→ Task input:
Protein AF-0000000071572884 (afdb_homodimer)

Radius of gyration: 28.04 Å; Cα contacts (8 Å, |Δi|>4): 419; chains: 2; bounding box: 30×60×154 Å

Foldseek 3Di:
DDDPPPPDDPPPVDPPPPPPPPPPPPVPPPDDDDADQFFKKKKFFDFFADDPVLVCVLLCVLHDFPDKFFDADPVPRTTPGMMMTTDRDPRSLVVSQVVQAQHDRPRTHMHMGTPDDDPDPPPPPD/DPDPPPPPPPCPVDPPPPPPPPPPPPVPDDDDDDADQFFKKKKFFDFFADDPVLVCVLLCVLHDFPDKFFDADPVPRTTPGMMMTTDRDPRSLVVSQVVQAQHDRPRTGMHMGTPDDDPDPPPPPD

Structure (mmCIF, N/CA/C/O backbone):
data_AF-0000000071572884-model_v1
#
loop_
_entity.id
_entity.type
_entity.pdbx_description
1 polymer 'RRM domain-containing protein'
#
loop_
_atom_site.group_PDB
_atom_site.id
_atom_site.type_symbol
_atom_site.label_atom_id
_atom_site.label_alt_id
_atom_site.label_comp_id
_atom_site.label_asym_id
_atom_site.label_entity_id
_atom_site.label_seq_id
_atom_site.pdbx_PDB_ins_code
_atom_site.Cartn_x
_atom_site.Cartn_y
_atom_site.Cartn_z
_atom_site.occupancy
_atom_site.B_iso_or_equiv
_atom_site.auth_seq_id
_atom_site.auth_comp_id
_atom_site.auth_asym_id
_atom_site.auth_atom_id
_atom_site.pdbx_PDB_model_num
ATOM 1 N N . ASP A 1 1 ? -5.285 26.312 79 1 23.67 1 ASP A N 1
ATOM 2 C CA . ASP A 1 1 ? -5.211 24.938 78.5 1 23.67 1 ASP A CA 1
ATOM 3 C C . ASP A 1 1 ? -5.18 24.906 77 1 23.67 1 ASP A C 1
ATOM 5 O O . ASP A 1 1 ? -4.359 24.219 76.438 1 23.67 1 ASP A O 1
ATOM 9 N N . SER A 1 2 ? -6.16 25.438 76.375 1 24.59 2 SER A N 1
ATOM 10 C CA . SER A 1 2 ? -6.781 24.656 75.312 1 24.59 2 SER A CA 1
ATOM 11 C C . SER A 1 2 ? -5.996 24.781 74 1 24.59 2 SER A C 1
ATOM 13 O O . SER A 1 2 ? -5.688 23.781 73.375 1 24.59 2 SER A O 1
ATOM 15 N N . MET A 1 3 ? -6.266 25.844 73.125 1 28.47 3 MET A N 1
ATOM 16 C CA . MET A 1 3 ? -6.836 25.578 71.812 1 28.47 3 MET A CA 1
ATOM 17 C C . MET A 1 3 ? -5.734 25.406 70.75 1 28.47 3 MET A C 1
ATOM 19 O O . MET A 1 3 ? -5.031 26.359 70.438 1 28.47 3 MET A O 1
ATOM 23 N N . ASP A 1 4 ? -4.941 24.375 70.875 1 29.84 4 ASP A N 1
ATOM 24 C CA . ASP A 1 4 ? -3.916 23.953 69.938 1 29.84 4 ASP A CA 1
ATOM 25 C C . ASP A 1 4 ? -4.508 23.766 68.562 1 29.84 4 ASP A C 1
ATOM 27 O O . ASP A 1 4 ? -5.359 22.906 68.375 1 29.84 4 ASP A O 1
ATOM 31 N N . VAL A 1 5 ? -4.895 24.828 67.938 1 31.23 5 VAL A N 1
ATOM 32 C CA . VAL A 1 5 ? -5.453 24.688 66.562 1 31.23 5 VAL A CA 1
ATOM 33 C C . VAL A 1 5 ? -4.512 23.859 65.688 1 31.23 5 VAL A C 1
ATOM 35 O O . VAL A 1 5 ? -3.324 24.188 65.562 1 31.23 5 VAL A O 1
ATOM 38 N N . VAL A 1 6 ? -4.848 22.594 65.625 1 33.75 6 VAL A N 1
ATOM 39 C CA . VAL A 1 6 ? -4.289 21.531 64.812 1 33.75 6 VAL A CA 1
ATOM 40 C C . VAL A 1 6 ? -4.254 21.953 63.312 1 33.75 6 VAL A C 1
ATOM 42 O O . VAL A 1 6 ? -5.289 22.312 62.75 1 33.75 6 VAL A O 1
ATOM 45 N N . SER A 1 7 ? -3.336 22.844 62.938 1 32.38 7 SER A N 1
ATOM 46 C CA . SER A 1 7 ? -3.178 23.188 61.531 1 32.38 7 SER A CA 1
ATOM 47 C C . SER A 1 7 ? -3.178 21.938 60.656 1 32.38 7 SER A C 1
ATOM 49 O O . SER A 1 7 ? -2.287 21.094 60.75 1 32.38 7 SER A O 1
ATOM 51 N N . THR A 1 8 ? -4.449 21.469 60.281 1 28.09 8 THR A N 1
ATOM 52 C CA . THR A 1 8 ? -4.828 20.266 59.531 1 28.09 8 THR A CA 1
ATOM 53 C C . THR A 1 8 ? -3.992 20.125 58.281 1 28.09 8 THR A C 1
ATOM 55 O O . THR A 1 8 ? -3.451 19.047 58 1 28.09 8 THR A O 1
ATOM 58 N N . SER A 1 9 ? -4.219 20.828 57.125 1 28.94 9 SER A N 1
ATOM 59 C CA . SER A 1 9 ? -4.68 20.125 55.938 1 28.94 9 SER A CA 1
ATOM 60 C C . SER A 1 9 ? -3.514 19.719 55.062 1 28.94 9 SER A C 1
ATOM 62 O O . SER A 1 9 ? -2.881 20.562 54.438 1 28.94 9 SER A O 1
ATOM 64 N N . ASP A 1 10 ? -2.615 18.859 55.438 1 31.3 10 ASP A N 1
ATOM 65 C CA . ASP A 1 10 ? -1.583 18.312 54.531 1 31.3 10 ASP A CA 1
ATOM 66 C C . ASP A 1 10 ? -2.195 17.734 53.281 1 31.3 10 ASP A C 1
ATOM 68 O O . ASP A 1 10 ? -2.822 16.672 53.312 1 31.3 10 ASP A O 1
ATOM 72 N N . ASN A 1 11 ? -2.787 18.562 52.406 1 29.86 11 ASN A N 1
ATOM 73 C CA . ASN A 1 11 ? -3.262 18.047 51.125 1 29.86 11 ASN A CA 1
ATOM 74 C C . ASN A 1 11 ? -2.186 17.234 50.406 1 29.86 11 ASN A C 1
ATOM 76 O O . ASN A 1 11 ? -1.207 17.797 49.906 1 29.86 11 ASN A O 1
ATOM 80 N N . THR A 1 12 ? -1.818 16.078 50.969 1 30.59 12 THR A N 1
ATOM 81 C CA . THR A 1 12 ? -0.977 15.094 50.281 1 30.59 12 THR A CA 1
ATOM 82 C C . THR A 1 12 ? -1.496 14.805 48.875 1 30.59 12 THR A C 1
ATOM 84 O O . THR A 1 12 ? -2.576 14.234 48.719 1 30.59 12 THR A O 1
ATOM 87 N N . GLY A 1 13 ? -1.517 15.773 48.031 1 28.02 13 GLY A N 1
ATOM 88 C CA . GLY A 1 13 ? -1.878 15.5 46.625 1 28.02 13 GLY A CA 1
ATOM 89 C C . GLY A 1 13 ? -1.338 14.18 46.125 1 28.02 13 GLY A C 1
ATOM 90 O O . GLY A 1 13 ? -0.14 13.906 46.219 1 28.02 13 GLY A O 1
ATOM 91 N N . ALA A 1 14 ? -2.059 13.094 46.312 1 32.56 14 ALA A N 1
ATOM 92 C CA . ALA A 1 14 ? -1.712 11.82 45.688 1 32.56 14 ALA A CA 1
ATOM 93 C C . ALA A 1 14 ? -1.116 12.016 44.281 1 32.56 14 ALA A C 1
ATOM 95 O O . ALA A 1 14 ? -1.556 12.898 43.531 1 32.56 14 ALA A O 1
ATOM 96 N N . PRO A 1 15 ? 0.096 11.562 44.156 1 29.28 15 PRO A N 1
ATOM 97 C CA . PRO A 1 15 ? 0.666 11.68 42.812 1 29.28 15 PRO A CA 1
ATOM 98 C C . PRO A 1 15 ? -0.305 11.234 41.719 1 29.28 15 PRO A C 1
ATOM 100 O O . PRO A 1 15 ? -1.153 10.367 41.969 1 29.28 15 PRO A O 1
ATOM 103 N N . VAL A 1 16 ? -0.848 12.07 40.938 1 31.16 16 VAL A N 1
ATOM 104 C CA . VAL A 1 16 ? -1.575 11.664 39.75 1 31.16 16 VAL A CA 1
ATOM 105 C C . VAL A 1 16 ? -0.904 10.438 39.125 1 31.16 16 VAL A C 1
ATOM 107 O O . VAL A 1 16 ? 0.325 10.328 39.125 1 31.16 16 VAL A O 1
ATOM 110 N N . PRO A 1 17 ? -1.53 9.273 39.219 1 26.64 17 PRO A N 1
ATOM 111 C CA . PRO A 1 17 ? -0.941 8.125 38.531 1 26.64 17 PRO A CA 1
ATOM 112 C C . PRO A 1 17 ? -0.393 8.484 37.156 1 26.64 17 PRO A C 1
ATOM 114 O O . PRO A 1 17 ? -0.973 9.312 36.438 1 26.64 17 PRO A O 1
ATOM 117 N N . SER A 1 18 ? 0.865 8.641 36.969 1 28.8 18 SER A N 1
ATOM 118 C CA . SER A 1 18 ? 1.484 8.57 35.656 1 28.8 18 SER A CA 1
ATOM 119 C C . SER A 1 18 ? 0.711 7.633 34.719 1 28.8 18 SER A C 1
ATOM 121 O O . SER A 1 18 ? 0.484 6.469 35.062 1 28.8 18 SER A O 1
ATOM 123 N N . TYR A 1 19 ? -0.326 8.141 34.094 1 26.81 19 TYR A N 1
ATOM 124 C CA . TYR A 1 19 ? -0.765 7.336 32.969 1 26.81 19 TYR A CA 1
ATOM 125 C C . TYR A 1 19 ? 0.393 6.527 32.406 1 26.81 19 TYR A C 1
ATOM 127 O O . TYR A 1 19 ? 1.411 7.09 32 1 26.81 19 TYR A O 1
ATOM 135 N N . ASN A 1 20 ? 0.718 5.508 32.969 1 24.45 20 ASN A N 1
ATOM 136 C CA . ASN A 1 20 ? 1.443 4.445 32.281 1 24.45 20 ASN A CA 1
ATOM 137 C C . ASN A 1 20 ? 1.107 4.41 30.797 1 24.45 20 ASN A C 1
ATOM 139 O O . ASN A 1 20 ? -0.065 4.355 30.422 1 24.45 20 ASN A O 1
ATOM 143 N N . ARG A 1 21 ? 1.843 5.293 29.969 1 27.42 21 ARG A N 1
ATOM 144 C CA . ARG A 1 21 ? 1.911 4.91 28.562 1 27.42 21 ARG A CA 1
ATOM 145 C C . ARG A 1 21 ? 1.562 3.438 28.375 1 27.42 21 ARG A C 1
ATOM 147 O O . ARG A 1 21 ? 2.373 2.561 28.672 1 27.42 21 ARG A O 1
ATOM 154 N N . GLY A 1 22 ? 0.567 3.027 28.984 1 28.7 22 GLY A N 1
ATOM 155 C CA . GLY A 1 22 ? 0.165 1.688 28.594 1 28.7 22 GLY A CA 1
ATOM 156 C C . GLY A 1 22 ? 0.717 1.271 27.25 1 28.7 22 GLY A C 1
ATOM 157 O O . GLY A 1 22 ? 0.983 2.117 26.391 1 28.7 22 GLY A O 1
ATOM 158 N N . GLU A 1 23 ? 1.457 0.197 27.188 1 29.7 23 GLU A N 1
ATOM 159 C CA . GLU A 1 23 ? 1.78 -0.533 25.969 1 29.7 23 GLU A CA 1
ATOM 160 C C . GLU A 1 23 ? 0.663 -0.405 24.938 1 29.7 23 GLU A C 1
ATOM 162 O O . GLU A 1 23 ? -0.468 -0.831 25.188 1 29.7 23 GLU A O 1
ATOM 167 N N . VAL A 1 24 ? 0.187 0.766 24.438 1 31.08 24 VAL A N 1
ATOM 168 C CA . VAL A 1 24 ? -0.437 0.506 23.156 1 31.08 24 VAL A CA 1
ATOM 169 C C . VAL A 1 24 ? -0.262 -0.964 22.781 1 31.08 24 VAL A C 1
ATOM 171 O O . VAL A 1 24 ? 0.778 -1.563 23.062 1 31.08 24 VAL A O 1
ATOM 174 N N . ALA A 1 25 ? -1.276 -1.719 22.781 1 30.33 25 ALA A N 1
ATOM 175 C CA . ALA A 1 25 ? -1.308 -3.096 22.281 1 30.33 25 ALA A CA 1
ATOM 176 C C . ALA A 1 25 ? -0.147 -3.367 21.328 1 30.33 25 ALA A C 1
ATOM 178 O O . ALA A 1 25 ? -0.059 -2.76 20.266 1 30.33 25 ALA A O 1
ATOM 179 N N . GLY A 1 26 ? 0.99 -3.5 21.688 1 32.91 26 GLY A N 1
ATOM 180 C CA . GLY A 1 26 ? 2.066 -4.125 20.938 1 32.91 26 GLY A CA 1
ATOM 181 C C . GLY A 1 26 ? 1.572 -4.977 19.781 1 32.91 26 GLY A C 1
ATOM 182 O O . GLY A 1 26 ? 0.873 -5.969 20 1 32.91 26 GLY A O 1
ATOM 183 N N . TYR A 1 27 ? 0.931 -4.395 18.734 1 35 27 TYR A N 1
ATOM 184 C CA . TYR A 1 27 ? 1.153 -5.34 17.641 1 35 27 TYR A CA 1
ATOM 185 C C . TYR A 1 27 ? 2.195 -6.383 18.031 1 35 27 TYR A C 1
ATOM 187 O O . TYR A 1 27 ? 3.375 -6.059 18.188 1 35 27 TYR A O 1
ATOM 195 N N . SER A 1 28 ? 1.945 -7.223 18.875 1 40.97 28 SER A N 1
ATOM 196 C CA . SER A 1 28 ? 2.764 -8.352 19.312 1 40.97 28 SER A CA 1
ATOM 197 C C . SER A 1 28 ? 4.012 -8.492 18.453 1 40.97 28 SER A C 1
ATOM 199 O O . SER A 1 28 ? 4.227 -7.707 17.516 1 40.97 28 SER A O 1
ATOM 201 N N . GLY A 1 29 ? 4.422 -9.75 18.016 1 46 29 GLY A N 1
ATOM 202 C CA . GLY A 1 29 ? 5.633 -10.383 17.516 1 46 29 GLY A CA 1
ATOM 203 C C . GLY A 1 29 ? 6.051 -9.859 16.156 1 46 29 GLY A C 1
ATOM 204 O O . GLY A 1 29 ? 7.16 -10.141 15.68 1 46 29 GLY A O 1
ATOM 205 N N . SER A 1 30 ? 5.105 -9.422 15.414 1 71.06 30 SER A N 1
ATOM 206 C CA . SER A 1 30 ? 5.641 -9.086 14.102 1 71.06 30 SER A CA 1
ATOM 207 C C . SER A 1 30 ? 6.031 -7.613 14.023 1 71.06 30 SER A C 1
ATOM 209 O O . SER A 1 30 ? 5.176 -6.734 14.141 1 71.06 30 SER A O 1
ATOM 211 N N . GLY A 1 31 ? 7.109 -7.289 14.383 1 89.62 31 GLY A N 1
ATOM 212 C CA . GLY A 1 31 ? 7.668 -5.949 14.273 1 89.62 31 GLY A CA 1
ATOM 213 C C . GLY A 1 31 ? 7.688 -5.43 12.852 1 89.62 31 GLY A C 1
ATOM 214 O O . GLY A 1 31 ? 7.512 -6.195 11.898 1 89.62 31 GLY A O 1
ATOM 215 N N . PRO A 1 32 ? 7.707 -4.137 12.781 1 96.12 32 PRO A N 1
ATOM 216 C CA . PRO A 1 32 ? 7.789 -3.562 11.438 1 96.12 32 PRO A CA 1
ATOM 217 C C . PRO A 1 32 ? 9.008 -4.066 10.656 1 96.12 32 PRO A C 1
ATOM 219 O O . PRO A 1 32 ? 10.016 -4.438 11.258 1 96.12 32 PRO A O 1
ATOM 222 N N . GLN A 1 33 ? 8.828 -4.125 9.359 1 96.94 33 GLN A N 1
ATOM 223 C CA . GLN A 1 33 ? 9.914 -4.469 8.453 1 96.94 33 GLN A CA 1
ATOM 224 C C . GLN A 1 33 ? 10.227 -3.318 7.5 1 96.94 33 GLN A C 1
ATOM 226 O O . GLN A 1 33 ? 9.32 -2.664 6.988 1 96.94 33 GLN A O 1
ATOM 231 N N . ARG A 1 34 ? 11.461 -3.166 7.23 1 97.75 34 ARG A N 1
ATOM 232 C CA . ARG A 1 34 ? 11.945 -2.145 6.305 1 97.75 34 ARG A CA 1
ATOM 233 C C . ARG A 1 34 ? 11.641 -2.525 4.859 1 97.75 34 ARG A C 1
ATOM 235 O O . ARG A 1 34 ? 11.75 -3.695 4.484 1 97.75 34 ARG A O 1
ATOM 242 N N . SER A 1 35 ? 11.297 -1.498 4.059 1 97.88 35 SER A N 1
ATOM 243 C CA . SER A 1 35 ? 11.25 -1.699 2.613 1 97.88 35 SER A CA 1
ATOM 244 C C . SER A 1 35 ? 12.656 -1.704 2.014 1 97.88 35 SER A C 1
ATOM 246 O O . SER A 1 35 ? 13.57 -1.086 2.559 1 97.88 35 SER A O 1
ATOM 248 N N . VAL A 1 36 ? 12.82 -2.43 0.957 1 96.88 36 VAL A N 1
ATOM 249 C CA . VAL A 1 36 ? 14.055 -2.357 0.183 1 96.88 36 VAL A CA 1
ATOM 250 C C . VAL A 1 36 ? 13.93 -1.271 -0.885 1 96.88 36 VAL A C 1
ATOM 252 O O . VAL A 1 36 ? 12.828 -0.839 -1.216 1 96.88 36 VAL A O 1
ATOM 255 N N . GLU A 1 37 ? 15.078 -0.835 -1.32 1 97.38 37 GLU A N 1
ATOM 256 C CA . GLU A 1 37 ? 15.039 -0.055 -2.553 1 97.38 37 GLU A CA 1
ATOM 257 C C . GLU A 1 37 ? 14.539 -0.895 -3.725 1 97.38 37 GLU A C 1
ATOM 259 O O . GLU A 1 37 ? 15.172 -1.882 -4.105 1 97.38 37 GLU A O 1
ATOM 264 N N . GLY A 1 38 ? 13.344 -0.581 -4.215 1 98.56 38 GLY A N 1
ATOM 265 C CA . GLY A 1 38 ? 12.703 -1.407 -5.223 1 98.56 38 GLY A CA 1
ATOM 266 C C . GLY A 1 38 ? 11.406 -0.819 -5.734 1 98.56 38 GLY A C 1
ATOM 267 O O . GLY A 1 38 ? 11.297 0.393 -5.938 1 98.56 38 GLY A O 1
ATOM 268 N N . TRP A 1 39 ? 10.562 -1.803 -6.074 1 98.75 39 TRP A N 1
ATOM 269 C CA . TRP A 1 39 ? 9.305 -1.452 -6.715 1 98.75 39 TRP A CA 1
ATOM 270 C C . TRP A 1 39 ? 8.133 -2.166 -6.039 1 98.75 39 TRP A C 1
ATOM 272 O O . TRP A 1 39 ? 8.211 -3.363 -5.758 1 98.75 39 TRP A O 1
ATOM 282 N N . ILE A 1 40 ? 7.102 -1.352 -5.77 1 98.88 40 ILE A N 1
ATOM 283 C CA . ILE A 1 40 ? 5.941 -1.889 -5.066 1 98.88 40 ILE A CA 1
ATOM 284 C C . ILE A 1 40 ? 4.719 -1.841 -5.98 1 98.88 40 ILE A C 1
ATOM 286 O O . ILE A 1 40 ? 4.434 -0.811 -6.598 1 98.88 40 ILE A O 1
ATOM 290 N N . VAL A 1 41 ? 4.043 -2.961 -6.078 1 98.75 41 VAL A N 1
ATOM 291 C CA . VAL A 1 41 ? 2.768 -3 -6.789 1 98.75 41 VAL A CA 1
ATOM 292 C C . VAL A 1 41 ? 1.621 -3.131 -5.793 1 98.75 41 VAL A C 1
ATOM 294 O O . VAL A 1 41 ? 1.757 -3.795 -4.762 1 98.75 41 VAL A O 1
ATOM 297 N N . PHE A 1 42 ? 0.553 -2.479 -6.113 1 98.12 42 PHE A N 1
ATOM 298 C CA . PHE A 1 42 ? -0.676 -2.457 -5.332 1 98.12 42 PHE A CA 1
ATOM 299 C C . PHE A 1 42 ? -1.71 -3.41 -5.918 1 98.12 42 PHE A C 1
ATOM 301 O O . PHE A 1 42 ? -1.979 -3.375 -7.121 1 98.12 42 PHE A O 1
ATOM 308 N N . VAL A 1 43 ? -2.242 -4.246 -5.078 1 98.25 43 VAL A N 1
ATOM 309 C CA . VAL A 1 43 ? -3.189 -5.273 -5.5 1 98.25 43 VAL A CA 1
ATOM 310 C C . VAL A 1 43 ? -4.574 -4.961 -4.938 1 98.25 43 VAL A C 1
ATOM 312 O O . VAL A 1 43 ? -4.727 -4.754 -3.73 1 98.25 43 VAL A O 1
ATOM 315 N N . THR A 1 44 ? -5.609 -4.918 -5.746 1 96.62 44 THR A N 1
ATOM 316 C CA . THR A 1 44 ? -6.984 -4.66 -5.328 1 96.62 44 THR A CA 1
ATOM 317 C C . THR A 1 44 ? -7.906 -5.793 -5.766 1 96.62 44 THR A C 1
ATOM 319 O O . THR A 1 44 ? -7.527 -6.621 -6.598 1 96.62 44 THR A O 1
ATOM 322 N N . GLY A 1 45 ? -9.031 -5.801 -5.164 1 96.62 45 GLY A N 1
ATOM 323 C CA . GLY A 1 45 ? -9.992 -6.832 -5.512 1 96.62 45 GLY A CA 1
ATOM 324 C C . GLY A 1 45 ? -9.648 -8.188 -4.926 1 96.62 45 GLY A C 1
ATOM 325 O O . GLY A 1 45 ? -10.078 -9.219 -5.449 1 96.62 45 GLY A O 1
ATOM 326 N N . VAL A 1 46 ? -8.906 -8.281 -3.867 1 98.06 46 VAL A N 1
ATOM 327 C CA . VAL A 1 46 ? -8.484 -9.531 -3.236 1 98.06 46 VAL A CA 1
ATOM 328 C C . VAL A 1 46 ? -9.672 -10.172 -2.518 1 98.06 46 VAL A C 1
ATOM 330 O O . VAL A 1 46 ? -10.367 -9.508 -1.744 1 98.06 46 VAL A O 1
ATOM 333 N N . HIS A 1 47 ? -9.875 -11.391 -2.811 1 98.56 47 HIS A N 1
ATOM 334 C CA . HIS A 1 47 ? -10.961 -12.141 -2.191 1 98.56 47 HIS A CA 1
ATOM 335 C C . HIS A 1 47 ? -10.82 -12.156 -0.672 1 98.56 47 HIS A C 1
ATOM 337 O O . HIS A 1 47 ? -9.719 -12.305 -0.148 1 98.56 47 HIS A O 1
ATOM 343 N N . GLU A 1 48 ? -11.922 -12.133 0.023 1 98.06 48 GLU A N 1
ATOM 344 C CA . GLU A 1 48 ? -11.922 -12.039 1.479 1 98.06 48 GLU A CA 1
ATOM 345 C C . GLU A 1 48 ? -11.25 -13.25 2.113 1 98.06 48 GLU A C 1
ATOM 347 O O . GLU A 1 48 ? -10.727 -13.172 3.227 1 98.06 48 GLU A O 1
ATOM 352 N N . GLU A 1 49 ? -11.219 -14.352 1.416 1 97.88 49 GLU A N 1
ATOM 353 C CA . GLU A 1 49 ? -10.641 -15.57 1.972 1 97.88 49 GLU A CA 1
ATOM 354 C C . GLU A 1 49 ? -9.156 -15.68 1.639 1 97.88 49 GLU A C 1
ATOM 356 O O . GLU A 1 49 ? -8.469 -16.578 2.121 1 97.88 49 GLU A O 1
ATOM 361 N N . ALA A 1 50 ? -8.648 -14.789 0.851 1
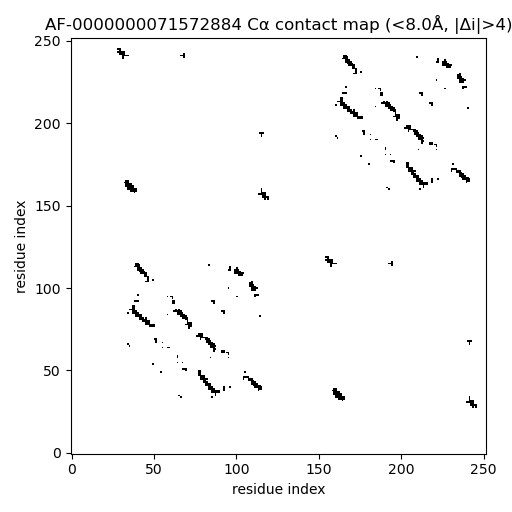 98.19 50 ALA A N 1
ATOM 362 C CA . ALA A 1 50 ? -7.242 -14.828 0.47 1 98.19 50 ALA A CA 1
ATOM 363 C C . ALA A 1 50 ? -6.34 -14.656 1.688 1 98.19 50 ALA A C 1
ATOM 365 O O . ALA A 1 50 ? -6.668 -13.914 2.613 1 98.19 50 ALA A O 1
ATOM 366 N N . GLN A 1 51 ? -5.258 -15.359 1.692 1 96.5 51 GLN A N 1
ATOM 367 C CA . GLN A 1 51 ? -4.176 -15.219 2.66 1 96.5 51 GLN A CA 1
ATOM 368 C C . GLN A 1 51 ? -2.885 -14.773 1.982 1 96.5 51 GLN A C 1
ATOM 370 O O . GLN A 1 51 ? -2.797 -14.758 0.752 1 96.5 51 GLN A O 1
ATOM 375 N N . GLU A 1 52 ? -1.95 -14.453 2.805 1 96.56 52 GLU A N 1
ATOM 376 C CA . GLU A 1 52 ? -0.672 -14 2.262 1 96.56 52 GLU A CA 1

→ Task item:
Transcribe, exactly and without additions, the lines of the records above, beginning with the line that contains "ATOM 316 C CA" and ending with the line that contains "ATOM 326 N N", both included.

→ Task answer:
ATOM 316 C CA . THR A 1 44 ? -6.984 -4.66 -5.328 1 96.62 44 THR A CA 1
ATOM 317 C C . THR A 1 44 ? -7.906 -5.793 -5.766 1 96.62 44 THR A C 1
ATOM 319 O O . THR A 1 44 ? -7.527 -6.621 -6.598 1 96.62 44 THR A O 1
ATOM 322 N N . GLY A 1 45 ? -9.031 -5.801 -5.164 1 96.62 45 GLY A N 1
ATOM 323 C CA . GLY A 1 45 ? -9.992 -6.832 -5.512 1 96.62 45 GLY A CA 1
ATOM 324 C C . GLY A 1 45 ? -9.648 -8.188 -4.926 1 96.62 45 GLY A C 1
ATOM 325 O O . GLY A 1 45 ? -10.078 -9.219 -5.449 1 96.62 45 GLY A O 1
ATOM 326 N N . VAL A 1 46 ? -8.906 -8.281 -3.867 1 98.06 46 VAL A N 1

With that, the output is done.